Many organizations recently started using Kubernetes in production and are just beginning to see what the Kubernetes and cloud costs really look like. It is not uncommon for teams to discover that Kubernetes costs more than expected. As more workloads move to production, many orgs find that they need to control those Kubernetes costs, or (at a minimum), understand those costs. There are strategies and tools available that can help organizations understand their Kubernetes costs, and how to implement Kubernetes cost avoidance strategies - implementing FinOps can help with those goals.
FinOps is the practice of trying to identify unit costs related to your cloud spend and pulling together the different silos in your organization, especially in larger organizations, to have an ongoing conversation about and better understanding of cloud costs — and how those costs factor into business decisions. Teams using Kubernetes find this especially challenging. Here we talk about the six core principles of FinOps identified by the FinOps foundation and how they relate when using Kubernetes:
To embrace FinOps, teams must work together. The finance team needs to move at the same speed and granularity that the IT team does. The engineering team must also think about cost in terms of efficiency and adopt cost as a metric they consider. The organization must continuously improve its FinOps practice to increase efficiency and innovation, as well as define cloud and Kubernetes governance and implement controls for cloud usage
When feature and product teams can manage their own cloud usage and measure it against their budget, they become empowered to make better, more cost-efficient decisions. A Kubernetes ownership model helps teams increase their visibility into cloud spend across workloads and improve accountability by tracking at the team level.
There are a few ways teams can govern and control cloud use centrally, using Committed Use Discounts, Reserved Instances, and Volume/Custom Discounts with cloud providers. By using a centralized process for discount buying, the engineering team no longer has to consider rate negotiations. A centralized approach to cloud usage enables granular allocation of costs, so the responsible teams and cost centers can see all costs, whether they are direct or shared.
Creating an environment where reports are timely and easy to access is critical, as it enables teams to make timely use of feedback on spend and efficiency. This can also help service owners evaluate whether resources are over- or under-provisioned. When resources are allocated automatically it drives continuous improvements in cloud usage.
Using analysis on trends and variance helps teams understand why costs increased and what they can do to avoid costs. Internal teams can also use benchmarks to show effective use of best practices and ensure that those practices are being enforced. Using benchmarking from industry peers can also help your organization understand how it is performing compared to others.
6. Leverage the cloud’s variable cost model
There is a lot of tooling that can help you rightsize your instances and services, which will help your organization ensure that it has appropriate resourcing levels.

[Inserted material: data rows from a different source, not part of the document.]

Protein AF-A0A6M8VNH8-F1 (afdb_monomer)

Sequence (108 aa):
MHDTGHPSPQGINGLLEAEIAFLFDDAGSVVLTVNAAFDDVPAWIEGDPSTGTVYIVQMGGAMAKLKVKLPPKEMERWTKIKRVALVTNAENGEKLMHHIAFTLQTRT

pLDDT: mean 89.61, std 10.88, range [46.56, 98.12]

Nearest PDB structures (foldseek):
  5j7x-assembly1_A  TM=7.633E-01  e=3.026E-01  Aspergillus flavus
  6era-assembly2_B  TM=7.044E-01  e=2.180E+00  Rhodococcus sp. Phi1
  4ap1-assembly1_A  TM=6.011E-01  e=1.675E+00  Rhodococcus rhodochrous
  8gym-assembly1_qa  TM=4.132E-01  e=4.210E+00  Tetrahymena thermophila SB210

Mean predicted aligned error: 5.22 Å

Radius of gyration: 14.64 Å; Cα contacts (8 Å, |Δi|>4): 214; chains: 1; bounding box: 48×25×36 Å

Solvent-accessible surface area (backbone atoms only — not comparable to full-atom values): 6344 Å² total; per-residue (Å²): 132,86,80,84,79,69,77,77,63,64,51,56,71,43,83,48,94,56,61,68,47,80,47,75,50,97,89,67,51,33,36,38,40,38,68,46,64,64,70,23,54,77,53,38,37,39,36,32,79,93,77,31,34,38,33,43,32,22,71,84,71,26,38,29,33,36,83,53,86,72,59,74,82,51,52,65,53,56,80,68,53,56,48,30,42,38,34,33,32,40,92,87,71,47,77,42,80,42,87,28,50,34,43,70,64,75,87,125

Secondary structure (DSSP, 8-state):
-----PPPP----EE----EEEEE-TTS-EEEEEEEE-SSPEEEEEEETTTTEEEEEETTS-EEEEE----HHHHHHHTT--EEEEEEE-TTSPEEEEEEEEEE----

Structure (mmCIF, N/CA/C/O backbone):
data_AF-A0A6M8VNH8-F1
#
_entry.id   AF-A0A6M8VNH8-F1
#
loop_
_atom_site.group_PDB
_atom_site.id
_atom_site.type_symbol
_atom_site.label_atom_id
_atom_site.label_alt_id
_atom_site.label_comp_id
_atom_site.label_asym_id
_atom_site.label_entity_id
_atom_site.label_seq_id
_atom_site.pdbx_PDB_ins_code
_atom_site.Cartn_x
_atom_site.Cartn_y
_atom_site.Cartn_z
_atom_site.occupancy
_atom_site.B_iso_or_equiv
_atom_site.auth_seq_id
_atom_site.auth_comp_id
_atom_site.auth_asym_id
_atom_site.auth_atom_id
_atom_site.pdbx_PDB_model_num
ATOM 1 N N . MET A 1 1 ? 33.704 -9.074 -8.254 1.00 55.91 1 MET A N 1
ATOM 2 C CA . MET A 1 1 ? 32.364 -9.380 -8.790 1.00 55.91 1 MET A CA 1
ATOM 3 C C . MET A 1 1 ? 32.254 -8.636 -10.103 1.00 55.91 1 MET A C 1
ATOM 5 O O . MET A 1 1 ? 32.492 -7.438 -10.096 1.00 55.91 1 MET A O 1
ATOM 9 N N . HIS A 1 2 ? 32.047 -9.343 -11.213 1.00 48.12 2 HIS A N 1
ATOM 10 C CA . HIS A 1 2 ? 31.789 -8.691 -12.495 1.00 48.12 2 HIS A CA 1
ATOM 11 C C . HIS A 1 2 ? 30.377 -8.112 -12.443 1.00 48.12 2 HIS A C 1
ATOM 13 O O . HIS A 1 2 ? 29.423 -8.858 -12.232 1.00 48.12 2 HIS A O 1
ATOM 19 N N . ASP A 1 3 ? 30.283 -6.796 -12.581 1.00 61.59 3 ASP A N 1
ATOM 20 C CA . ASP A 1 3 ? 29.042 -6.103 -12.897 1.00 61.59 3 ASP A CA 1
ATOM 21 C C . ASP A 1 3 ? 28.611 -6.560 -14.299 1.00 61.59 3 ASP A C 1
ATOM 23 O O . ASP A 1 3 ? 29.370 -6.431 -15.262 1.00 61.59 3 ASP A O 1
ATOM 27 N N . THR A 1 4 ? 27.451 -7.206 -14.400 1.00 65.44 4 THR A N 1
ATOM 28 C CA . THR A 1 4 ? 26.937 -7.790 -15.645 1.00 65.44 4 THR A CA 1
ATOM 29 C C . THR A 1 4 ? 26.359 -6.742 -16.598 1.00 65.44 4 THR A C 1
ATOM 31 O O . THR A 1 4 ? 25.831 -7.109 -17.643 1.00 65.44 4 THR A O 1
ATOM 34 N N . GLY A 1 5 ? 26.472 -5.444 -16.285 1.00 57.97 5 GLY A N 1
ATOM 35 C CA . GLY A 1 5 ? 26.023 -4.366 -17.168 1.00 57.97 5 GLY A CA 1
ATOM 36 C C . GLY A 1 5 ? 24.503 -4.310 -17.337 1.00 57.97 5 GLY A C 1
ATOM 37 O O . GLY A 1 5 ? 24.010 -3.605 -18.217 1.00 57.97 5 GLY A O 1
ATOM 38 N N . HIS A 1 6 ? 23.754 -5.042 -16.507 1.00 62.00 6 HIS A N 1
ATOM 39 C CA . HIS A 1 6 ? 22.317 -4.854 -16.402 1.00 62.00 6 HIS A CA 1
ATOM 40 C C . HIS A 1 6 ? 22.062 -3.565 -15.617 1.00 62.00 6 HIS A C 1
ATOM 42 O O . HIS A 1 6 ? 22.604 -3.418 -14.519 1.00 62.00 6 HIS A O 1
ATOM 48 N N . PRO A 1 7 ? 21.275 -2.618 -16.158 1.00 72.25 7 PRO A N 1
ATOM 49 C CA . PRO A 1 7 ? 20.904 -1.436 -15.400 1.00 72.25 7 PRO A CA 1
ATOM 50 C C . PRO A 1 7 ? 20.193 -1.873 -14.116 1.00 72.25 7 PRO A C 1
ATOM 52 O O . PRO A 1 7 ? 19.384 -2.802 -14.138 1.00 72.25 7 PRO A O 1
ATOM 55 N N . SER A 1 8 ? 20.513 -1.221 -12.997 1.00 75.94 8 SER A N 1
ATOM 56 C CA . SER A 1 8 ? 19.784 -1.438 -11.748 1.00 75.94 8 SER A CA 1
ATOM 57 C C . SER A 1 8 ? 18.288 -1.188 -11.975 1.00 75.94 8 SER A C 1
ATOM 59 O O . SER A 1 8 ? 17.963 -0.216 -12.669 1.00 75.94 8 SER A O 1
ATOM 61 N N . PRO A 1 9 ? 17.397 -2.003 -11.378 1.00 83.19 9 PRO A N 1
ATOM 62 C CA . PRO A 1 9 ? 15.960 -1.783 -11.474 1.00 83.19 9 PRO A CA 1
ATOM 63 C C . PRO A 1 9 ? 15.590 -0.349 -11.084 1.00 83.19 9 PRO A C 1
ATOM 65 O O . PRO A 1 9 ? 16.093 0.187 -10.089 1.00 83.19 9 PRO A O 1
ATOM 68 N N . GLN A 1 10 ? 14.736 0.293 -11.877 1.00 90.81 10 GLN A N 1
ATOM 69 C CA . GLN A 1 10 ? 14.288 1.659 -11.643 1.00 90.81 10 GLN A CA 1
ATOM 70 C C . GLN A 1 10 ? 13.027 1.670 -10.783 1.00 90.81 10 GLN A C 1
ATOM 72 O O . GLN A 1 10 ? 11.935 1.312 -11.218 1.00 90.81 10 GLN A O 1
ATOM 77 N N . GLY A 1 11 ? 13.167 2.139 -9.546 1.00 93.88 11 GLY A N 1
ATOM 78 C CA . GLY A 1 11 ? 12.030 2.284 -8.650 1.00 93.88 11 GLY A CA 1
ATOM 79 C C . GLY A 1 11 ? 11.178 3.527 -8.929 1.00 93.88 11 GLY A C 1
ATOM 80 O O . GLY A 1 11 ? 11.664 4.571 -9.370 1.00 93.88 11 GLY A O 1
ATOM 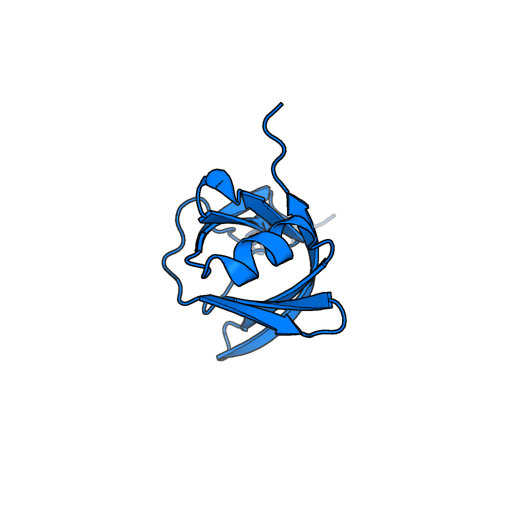81 N N . ILE A 1 12 ? 9.888 3.439 -8.610 1.00 96.88 12 ILE A N 1
ATOM 82 C CA . ILE A 1 12 ? 8.934 4.550 -8.721 1.00 96.88 12 ILE A CA 1
ATOM 83 C C . ILE A 1 12 ? 9.078 5.466 -7.502 1.00 96.88 12 ILE A C 1
ATOM 85 O O . ILE A 1 12 ? 8.909 5.016 -6.369 1.00 96.88 12 ILE A O 1
ATOM 89 N N . ASN A 1 13 ? 9.337 6.756 -7.726 1.00 96.31 13 ASN A N 1
ATOM 90 C CA . ASN A 1 13 ? 9.431 7.763 -6.668 1.00 96.31 13 ASN A CA 1
ATOM 91 C C . ASN A 1 13 ? 8.335 8.824 -6.802 1.00 96.31 13 ASN A C 1
ATOM 93 O O . ASN A 1 13 ? 8.259 9.531 -7.805 1.00 96.31 13 ASN A O 1
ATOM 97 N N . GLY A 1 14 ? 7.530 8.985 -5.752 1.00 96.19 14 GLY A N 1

Knowing the right resourcing levels will help you make better decisions because you can compare pricing between different services and resource types based on your actual needs.
Right now, a lot of organizations are looking at what they are spending money on as we enter a potential recession. Many organizations recently shifted to cloud-native architecture and adopted Kubernetes. If you are among them, this is an excellent time to look at your tooling, the costs of your cloud footprint, and adopting a FinOps model for Kubernetes. Being able to understand why things cost what they do, what the actual costs are, and what the unit costs look like will help you make better, more informed decisions about your Kubernetes environment. There are several different metrics that you can look at to help you understand your spend, why costs may have increased, and whether those increases are aligned with your business goals.
For example, at Fairwinds, we look at cloud spend per cluster in our environment. We also look at spend per customer and then we slice the data in a couple of ways. That allows us to see whether our overall bill is going up. If it is, is the increase due to:
A larger feature set in our product?
A larger customer footprint?
An expanded customer base?
An individual customer now has a bigger footprint?
If the overall bill is going up and the other elements are staying flat or going down, that is a signal to pay attention to. Reviewing cloud spend per customer is an ongoing process that provides visibility on cloud costs across the organization.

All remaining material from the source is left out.